Taking the entries below from the top, restate each line exactly and end with the line containing "ATOM 10 C C".

╭─ Dataset extract

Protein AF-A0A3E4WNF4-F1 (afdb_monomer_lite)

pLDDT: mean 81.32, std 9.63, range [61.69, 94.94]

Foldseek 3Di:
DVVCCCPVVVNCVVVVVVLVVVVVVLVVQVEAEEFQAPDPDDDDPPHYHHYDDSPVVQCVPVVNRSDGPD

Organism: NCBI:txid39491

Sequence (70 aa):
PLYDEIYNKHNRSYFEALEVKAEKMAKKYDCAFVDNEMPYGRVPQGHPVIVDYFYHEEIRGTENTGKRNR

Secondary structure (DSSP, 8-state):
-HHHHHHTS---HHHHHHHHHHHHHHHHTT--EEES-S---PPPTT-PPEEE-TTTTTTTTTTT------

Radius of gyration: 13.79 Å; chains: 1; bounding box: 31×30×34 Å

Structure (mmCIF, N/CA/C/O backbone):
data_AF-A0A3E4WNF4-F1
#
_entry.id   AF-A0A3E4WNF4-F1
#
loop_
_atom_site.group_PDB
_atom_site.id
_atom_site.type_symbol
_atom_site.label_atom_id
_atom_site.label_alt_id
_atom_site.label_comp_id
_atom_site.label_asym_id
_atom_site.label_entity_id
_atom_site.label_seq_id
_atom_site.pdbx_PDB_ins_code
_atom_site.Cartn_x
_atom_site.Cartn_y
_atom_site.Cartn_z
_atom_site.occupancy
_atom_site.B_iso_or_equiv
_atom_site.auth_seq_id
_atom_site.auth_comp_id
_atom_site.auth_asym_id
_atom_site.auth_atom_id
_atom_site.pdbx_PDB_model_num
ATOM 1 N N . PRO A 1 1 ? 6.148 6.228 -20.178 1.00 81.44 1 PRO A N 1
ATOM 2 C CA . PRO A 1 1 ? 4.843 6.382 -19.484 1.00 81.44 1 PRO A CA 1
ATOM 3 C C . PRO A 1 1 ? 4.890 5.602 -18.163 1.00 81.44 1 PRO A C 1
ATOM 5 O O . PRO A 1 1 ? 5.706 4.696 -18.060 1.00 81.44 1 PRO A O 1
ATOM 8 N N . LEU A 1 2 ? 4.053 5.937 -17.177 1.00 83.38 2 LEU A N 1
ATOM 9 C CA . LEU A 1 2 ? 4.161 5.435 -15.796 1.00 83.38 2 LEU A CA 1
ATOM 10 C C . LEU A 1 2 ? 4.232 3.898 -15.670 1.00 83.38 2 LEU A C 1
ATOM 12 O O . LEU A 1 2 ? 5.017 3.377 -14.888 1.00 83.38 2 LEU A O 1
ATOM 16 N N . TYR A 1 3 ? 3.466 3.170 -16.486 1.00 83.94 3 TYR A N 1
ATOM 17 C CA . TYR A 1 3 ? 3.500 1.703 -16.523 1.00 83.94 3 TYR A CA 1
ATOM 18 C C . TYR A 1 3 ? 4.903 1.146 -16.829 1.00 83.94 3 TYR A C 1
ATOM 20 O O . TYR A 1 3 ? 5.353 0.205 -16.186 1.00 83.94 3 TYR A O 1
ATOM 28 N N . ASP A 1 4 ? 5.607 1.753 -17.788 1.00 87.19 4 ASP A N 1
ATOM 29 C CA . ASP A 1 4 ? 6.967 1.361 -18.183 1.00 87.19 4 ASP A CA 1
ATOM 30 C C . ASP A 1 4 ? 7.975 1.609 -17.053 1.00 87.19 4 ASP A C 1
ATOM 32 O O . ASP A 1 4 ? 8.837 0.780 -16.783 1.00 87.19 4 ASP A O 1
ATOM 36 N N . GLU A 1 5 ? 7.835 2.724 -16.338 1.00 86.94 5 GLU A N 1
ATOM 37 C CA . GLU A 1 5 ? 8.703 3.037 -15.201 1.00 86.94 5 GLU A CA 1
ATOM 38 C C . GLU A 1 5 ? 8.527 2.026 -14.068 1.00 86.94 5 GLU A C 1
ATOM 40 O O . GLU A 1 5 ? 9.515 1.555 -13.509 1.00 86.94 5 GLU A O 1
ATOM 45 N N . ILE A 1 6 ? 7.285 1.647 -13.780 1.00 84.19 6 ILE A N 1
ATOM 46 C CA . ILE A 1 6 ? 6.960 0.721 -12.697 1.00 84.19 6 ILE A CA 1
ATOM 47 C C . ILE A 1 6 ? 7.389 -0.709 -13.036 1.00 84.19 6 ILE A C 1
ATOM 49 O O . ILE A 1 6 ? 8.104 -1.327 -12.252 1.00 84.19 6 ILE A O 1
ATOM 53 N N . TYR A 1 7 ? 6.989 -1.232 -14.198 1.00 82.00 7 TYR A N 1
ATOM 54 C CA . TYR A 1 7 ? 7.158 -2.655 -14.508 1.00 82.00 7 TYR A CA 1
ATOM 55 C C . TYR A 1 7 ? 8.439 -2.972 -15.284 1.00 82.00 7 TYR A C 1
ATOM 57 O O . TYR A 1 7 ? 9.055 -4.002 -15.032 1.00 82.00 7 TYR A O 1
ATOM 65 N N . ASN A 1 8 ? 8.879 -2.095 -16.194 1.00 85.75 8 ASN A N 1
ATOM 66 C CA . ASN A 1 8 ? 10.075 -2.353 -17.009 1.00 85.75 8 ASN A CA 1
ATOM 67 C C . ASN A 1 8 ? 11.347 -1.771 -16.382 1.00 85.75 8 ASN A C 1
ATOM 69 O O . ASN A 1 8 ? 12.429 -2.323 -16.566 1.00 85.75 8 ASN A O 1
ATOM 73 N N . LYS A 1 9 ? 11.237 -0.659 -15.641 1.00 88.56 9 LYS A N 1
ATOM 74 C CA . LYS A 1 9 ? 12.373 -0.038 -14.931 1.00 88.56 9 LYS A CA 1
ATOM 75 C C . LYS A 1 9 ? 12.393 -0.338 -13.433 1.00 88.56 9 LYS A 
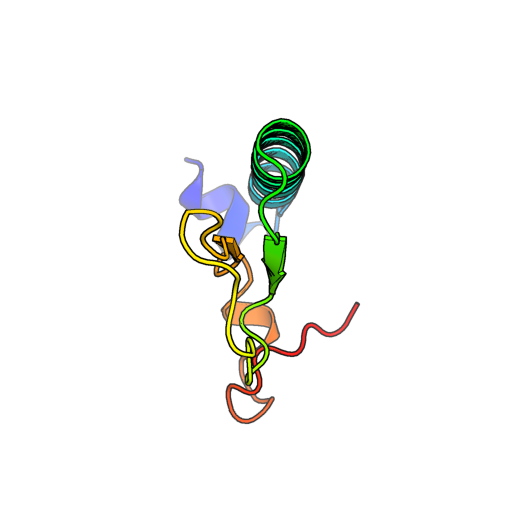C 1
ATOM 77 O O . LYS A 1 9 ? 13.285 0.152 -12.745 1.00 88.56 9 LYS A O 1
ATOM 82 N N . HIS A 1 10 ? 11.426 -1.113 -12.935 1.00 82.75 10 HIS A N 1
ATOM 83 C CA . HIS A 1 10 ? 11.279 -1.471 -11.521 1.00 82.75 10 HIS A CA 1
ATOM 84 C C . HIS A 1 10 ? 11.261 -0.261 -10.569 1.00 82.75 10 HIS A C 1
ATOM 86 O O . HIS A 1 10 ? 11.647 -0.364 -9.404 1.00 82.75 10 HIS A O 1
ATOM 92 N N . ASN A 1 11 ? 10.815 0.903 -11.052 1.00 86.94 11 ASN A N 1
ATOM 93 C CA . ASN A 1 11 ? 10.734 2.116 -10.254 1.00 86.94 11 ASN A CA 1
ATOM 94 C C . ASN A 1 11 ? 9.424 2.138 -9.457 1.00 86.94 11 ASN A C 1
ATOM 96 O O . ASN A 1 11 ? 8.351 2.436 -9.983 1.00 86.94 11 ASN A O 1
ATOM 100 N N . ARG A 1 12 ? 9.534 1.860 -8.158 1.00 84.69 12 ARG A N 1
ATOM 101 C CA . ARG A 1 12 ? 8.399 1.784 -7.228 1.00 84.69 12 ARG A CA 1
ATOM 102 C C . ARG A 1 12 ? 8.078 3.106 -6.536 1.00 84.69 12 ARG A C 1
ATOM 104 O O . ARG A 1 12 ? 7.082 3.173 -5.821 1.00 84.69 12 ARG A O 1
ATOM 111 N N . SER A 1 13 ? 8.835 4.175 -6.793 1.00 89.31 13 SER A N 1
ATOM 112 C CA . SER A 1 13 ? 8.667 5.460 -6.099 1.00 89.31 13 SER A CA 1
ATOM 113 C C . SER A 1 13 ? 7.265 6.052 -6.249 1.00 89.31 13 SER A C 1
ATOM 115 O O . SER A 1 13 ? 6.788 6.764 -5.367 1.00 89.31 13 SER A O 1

╰─

> [Reply to the task]
Protein AF-A0A3E4WNF4-F1 (afdb_monomer_lite)

pLDDT: mean 81.32, std 9.63, range [61.69, 94.94]

Foldseek 3Di:
DVVCCCPVVVNCVVVVVVLVVVVVVLVVQVEAEEFQAPDPDDDDPPHYHHYDDSPVVQCVPVVNRSDGPD

Organism: NCBI:txid39491

Sequence (70 aa):
PLYDEIYNKHNRSYFEALEVKAEKMAKKYDCAFVDNEMPYGRVPQGHPVIVDYFYHEEIRGTENTGKRNR

Secondary structure (DSSP, 8-state):
-HHHHHHTS---HHHHHHHHHHHHHHHHTT--EEES-S---PPPTT-PPEEE-TTTTTTTTTTT------

Radius of gyration: 13.79 Å; chains: 1; bounding box: 31×30×34 Å

Structure (mmCIF, N/CA/C/O backbone):
data_AF-A0A3E4WNF4-F1
#
_entry.id   AF-A0A3E4WNF4-F1
#
loop_
_atom_site.group_PDB
_atom_site.id
_atom_site.type_symbol
_atom_site.label_atom_id
_atom_site.label_alt_id
_atom_site.label_comp_id
_atom_site.label_asym_id
_atom_site.label_entity_id
_atom_site.label_seq_id
_atom_site.pdbx_PDB_ins_code
_atom_site.Cartn_x
_atom_site.Cartn_y
_atom_site.Cartn_z
_atom_site.occupancy
_atom_site.B_iso_or_equiv
_atom_site.auth_seq_id
_atom_site.auth_comp_id
_atom_site.auth_asym_id
_atom_site.auth_atom_id
_atom_site.pdbx_PDB_model_num
ATOM 1 N N . PRO A 1 1 ? 6.148 6.228 -20.178 1.00 81.44 1 PRO A N 1
ATOM 2 C CA . PRO A 1 1 ? 4.843 6.382 -19.484 1.00 81.44 1 PRO A CA 1
ATOM 3 C C . PRO A 1 1 ? 4.890 5.602 -18.163 1.00 81.44 1 PRO A C 1
ATOM 5 O O . PRO A 1 1 ? 5.706 4.696 -18.060 1.00 81.44 1 PRO A O 1
ATOM 8 N N . LEU A 1 2 ? 4.053 5.937 -17.177 1.00 83.38 2 LEU A N 1
ATOM 9 C CA . LEU A 1 2 ? 4.161 5.435 -15.796 1.00 83.38 2 LEU A CA 1
ATOM 10 C C . LEU A 1 2 ? 4.232 3.898 -15.670 1.00 83.38 2 LEU A C 1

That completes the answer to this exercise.